■ Available records ■
####
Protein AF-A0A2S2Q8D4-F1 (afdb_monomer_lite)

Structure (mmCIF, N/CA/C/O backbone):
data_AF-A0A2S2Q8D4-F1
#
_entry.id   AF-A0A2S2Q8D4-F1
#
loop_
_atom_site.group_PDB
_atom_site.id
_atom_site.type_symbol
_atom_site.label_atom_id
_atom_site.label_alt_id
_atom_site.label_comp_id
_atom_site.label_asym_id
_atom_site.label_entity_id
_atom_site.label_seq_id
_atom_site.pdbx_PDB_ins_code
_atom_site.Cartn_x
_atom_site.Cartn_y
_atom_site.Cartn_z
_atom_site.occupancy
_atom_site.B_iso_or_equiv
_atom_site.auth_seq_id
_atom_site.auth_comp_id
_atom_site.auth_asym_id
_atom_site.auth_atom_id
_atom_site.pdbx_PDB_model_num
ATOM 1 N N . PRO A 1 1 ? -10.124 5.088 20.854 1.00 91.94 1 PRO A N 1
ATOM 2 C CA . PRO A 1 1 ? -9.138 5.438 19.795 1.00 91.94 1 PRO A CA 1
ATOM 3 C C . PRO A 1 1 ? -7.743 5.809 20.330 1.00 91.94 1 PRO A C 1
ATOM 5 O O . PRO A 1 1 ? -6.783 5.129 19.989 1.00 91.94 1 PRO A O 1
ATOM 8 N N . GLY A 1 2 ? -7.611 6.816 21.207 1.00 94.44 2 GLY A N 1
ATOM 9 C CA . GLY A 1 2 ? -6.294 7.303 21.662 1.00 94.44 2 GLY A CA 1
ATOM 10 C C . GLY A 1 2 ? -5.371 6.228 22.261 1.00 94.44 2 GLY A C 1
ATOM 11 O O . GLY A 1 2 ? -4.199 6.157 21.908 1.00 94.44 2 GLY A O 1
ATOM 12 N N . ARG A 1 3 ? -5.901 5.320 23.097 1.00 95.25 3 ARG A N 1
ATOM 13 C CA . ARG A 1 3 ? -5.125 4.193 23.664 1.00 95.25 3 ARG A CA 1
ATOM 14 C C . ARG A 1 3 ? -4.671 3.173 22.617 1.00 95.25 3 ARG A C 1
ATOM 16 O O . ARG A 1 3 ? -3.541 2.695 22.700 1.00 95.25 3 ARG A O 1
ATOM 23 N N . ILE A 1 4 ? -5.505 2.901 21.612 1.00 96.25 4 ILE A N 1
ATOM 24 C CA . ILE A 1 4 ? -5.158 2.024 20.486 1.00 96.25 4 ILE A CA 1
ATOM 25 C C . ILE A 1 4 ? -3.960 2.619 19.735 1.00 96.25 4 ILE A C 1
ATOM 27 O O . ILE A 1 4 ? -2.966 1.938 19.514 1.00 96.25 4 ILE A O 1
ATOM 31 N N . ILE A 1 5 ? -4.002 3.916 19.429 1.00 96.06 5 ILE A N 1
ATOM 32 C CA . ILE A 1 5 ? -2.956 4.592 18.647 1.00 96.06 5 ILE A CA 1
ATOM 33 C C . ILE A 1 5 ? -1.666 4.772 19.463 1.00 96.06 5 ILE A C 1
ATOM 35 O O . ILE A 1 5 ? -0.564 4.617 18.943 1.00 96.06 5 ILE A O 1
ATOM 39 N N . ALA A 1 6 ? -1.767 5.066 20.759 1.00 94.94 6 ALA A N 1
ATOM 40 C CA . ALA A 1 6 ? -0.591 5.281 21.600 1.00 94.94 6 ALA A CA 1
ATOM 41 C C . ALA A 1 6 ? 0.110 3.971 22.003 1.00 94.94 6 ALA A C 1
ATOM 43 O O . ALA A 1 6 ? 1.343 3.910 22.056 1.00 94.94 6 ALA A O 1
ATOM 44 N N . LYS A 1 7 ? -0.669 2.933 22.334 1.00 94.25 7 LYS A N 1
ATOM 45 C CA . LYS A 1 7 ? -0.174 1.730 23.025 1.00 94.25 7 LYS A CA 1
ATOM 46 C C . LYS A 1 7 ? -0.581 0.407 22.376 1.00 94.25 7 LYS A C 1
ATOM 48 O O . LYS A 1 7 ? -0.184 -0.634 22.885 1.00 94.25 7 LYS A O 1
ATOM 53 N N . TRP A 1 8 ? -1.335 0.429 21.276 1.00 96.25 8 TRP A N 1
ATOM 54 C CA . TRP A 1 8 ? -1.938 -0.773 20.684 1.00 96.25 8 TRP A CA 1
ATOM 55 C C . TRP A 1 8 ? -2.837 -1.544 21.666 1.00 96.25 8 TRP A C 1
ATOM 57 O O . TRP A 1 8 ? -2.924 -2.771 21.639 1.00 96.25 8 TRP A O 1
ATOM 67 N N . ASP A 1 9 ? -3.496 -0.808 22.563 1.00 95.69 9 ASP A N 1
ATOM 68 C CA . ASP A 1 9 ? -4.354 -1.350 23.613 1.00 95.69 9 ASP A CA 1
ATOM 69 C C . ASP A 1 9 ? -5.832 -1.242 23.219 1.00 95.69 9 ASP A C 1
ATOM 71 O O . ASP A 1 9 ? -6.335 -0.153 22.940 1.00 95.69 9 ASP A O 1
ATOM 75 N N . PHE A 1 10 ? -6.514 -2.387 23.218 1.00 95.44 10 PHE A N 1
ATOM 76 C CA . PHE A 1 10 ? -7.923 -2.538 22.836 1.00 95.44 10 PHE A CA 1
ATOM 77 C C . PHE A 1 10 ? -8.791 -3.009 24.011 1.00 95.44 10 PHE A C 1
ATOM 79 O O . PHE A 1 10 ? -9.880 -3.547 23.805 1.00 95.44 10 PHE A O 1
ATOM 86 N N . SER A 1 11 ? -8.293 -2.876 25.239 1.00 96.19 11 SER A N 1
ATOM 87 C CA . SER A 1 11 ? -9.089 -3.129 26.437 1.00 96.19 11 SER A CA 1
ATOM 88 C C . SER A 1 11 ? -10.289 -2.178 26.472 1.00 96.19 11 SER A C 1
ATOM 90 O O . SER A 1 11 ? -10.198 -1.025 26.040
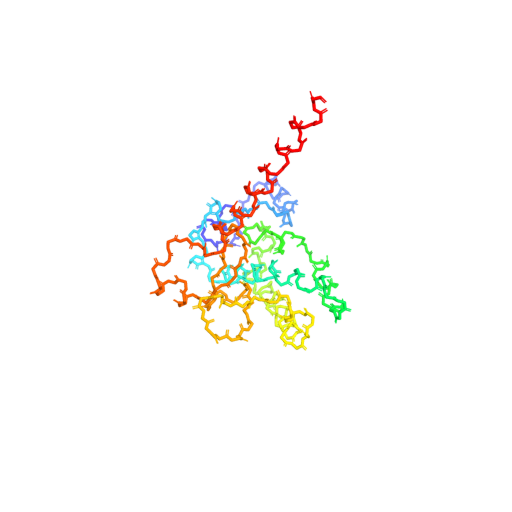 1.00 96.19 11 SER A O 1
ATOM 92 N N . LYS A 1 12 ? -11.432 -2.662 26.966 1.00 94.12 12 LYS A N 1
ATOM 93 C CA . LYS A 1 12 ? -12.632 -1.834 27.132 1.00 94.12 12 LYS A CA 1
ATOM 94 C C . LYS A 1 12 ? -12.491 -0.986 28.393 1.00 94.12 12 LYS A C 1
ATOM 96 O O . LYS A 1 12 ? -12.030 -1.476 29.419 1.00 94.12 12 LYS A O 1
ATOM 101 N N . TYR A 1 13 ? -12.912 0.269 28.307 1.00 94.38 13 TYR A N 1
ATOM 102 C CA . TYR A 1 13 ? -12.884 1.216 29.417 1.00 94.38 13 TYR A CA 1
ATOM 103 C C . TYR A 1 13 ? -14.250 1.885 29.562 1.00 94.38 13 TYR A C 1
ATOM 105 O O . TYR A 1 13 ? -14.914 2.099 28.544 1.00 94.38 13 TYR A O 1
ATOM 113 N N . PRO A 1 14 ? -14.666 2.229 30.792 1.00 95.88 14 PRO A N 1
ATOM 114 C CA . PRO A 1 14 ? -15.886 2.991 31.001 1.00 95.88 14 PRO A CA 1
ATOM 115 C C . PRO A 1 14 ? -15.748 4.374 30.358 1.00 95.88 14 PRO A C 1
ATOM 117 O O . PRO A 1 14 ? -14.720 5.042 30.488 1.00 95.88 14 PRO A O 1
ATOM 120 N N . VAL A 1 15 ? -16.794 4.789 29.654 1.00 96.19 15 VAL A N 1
####
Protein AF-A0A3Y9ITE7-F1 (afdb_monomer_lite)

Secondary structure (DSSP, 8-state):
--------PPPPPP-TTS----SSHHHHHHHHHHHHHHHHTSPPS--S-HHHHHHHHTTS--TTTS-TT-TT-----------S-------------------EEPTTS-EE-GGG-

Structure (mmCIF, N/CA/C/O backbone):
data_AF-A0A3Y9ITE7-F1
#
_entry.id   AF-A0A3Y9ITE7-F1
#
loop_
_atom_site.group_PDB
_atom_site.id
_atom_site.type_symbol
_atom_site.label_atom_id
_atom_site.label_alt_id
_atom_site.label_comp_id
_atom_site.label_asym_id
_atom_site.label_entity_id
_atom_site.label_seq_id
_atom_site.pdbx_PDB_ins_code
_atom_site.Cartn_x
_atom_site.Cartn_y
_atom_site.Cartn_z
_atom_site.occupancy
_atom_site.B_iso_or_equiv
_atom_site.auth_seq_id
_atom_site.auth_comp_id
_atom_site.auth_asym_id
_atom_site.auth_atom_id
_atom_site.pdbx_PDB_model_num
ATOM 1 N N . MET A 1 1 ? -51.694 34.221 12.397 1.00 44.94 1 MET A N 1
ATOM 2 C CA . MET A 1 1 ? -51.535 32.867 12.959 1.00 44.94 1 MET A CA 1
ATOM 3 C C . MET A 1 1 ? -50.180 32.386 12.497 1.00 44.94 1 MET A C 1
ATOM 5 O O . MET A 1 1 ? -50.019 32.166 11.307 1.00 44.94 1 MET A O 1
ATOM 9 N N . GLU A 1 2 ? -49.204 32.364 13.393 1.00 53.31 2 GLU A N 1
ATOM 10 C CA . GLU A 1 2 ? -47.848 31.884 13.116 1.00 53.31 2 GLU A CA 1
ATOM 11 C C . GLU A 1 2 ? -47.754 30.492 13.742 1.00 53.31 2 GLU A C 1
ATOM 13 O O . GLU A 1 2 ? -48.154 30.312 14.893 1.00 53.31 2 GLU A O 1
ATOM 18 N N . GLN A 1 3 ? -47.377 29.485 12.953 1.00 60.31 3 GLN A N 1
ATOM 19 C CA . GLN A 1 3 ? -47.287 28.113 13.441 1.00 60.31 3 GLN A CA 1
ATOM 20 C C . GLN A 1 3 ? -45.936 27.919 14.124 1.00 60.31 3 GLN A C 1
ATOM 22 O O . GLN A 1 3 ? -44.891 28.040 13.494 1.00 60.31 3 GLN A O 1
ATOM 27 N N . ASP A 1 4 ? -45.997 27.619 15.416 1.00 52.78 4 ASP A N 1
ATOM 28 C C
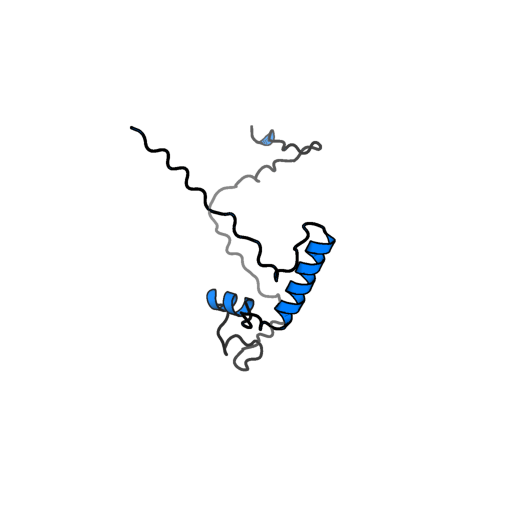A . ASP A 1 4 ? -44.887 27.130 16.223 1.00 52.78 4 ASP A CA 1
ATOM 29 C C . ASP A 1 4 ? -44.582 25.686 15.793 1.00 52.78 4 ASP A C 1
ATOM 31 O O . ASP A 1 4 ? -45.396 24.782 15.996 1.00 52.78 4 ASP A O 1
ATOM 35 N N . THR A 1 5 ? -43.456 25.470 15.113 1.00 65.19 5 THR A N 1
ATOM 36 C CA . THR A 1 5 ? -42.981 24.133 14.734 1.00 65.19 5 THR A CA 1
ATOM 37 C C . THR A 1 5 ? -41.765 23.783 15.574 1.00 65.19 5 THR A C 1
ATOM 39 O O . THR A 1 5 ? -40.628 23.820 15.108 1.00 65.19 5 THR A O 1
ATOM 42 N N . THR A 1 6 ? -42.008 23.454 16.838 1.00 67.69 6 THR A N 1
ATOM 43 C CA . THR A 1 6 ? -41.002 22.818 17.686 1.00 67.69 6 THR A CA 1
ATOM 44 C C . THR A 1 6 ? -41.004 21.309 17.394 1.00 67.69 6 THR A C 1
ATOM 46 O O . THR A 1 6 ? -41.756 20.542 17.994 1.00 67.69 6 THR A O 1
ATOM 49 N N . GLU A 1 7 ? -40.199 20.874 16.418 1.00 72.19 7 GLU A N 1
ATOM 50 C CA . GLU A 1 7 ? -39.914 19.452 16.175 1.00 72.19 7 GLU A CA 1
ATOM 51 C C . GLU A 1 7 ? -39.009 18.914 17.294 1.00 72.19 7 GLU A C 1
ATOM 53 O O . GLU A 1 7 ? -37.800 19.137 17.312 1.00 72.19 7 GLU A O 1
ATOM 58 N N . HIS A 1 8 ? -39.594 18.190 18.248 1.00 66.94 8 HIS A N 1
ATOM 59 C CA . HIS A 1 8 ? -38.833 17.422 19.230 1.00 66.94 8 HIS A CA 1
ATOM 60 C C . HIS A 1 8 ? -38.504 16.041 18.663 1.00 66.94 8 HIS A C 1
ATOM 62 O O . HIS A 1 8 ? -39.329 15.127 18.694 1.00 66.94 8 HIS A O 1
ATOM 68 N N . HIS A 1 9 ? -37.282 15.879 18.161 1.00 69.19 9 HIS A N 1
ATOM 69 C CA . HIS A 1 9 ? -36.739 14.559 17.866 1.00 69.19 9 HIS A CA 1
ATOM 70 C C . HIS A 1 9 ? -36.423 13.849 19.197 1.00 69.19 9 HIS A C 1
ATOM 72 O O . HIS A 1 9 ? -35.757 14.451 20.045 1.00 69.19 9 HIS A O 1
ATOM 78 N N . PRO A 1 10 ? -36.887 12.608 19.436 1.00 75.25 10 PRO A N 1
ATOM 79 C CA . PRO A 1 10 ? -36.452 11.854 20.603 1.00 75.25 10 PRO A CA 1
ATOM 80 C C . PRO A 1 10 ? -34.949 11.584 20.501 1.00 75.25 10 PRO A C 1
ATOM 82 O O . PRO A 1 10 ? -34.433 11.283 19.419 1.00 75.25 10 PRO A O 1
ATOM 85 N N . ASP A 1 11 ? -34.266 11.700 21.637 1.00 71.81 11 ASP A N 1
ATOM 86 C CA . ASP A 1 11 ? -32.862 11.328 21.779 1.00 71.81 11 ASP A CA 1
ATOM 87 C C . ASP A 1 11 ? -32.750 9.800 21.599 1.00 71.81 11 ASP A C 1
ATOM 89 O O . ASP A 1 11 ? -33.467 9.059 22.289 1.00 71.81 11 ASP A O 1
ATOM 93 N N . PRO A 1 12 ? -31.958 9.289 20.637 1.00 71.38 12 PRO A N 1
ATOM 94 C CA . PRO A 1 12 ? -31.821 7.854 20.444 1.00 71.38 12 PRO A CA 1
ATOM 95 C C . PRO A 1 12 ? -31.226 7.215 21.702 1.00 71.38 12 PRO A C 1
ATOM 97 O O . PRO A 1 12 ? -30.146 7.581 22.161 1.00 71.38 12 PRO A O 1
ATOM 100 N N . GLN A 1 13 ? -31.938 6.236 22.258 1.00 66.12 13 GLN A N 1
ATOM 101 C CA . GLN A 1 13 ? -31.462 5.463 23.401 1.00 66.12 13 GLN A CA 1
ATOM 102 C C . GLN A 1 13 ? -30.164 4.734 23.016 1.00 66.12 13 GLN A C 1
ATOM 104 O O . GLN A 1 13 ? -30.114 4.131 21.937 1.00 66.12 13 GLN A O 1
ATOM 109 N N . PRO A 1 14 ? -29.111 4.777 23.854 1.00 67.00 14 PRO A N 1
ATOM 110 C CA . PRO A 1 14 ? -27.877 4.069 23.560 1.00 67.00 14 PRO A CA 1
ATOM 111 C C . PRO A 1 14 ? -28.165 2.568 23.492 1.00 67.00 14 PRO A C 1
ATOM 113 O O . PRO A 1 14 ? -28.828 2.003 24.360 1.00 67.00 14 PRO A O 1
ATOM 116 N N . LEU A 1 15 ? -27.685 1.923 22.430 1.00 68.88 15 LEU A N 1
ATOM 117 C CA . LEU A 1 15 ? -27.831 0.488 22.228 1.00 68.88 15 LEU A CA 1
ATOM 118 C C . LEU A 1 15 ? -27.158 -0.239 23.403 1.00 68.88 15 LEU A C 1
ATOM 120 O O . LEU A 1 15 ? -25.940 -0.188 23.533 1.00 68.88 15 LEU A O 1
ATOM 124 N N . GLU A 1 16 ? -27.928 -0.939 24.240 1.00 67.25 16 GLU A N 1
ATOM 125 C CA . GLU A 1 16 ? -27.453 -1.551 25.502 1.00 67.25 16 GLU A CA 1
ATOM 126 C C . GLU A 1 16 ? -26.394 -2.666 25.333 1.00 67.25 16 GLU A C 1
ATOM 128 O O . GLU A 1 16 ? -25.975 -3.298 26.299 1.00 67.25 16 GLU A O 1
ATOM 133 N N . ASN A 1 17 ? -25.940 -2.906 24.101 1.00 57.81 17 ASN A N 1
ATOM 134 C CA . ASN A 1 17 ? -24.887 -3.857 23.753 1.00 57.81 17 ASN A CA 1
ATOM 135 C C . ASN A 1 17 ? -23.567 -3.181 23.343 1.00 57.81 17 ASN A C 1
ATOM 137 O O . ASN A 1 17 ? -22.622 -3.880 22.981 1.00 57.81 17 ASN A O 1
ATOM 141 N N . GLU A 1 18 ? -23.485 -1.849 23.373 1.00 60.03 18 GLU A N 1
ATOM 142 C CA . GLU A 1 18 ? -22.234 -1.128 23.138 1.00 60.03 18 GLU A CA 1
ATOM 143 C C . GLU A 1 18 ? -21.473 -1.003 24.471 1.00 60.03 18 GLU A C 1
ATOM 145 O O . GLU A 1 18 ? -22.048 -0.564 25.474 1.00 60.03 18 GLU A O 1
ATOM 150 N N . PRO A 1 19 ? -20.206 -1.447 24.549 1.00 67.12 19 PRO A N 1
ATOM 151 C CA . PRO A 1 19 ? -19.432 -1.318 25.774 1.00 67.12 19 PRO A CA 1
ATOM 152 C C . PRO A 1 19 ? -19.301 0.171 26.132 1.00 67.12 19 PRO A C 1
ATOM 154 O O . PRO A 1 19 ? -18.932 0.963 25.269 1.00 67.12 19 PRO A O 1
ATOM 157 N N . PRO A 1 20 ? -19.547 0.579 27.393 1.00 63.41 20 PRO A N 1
####
■ Problem ■
Give back precisely the lines above that start at the line containing "ATOM 41 C C" and end at the line containing "ATOM 86 N N", inclusive. No other lines belong in the output.

■ Answer space ■
ATOM 41 C C . ALA A 1 6 ? 0.110 3.971 22.003 1.00 94.94 6 ALA A C 1
ATOM 43 O O . ALA A 1 6 ? 1.343 3.910 22.056 1.00 94.94 6 ALA A O 1
ATOM 44 N N . LYS A 1 7 ? -0.669 2.933 22.334 1.00 94.25 7 LYS A N 1
ATOM 45 C CA . LYS A 1 7 ? -0.174 1.730 23.025 1.00 94.25 7 LYS A CA 1
ATOM 46 C C . LYS A 1 7 ? -0.581 0.407 22.376 1.00 94.25 7 LYS A C 1
ATOM 48 O O . LYS A 1 7 ? -0.184 -0.634 22.885 1.00 94.25 7 LYS A O 1
ATOM 53 N N . TRP A 1 8 ? -1.335 0.429 21.276 1.00 96.25 8 TRP A N 1
ATOM 54 C CA . TRP A 1 8 ? -1.938 -0.773 20.684 1.00 96.25 8 TRP A CA 1
ATOM 55 C C . TRP A 1 8 ? -2.837 -1.544 21.666 1.00 96.25 8 TRP A C 1
ATOM 57 O O . TRP A 1 8 ? -2.924 -2.771 21.639 1.00 96.25 8 TRP A O 1
ATOM 67 N N . ASP A 1 9 ? -3.496 -0.808 22.563 1.00 95.69 9 ASP A N 1
ATOM 68 C CA . ASP A 1 9 ? -4.354 -1.350 23.613 1.00 95.69 9 ASP A CA 1
ATOM 69 C C . ASP A 1 9 ? -5.832 -1.242 23.219 1.00 95.69 9 ASP A C 1
ATOM 71 O O . ASP A 1 9 ? -6.335 -0.153 22.940 1.00 95.69 9 ASP A O 1
ATOM 75 N N . PHE A 1 10 ? -6.514 -2.387 23.218 1.00 95.44 10 PHE A N 1
ATOM 76 C CA . PHE A 1 10 ? -7.923 -2.538 22.836 1.00 95.44 10 PHE A CA 1
ATOM 77 C C . PHE A 1 10 ? -8.791 -3.009 24.011 1.00 95.44 10 PHE A C 1
ATOM 79 O O . PHE A 1 10 ? -9.880 -3.547 23.805 1.00 95.44 10 PHE A O 1
ATOM 86 N N . SER A 1 11 ? -8.293 -2.876 25.239 1.00 96.19 11 SER A N 1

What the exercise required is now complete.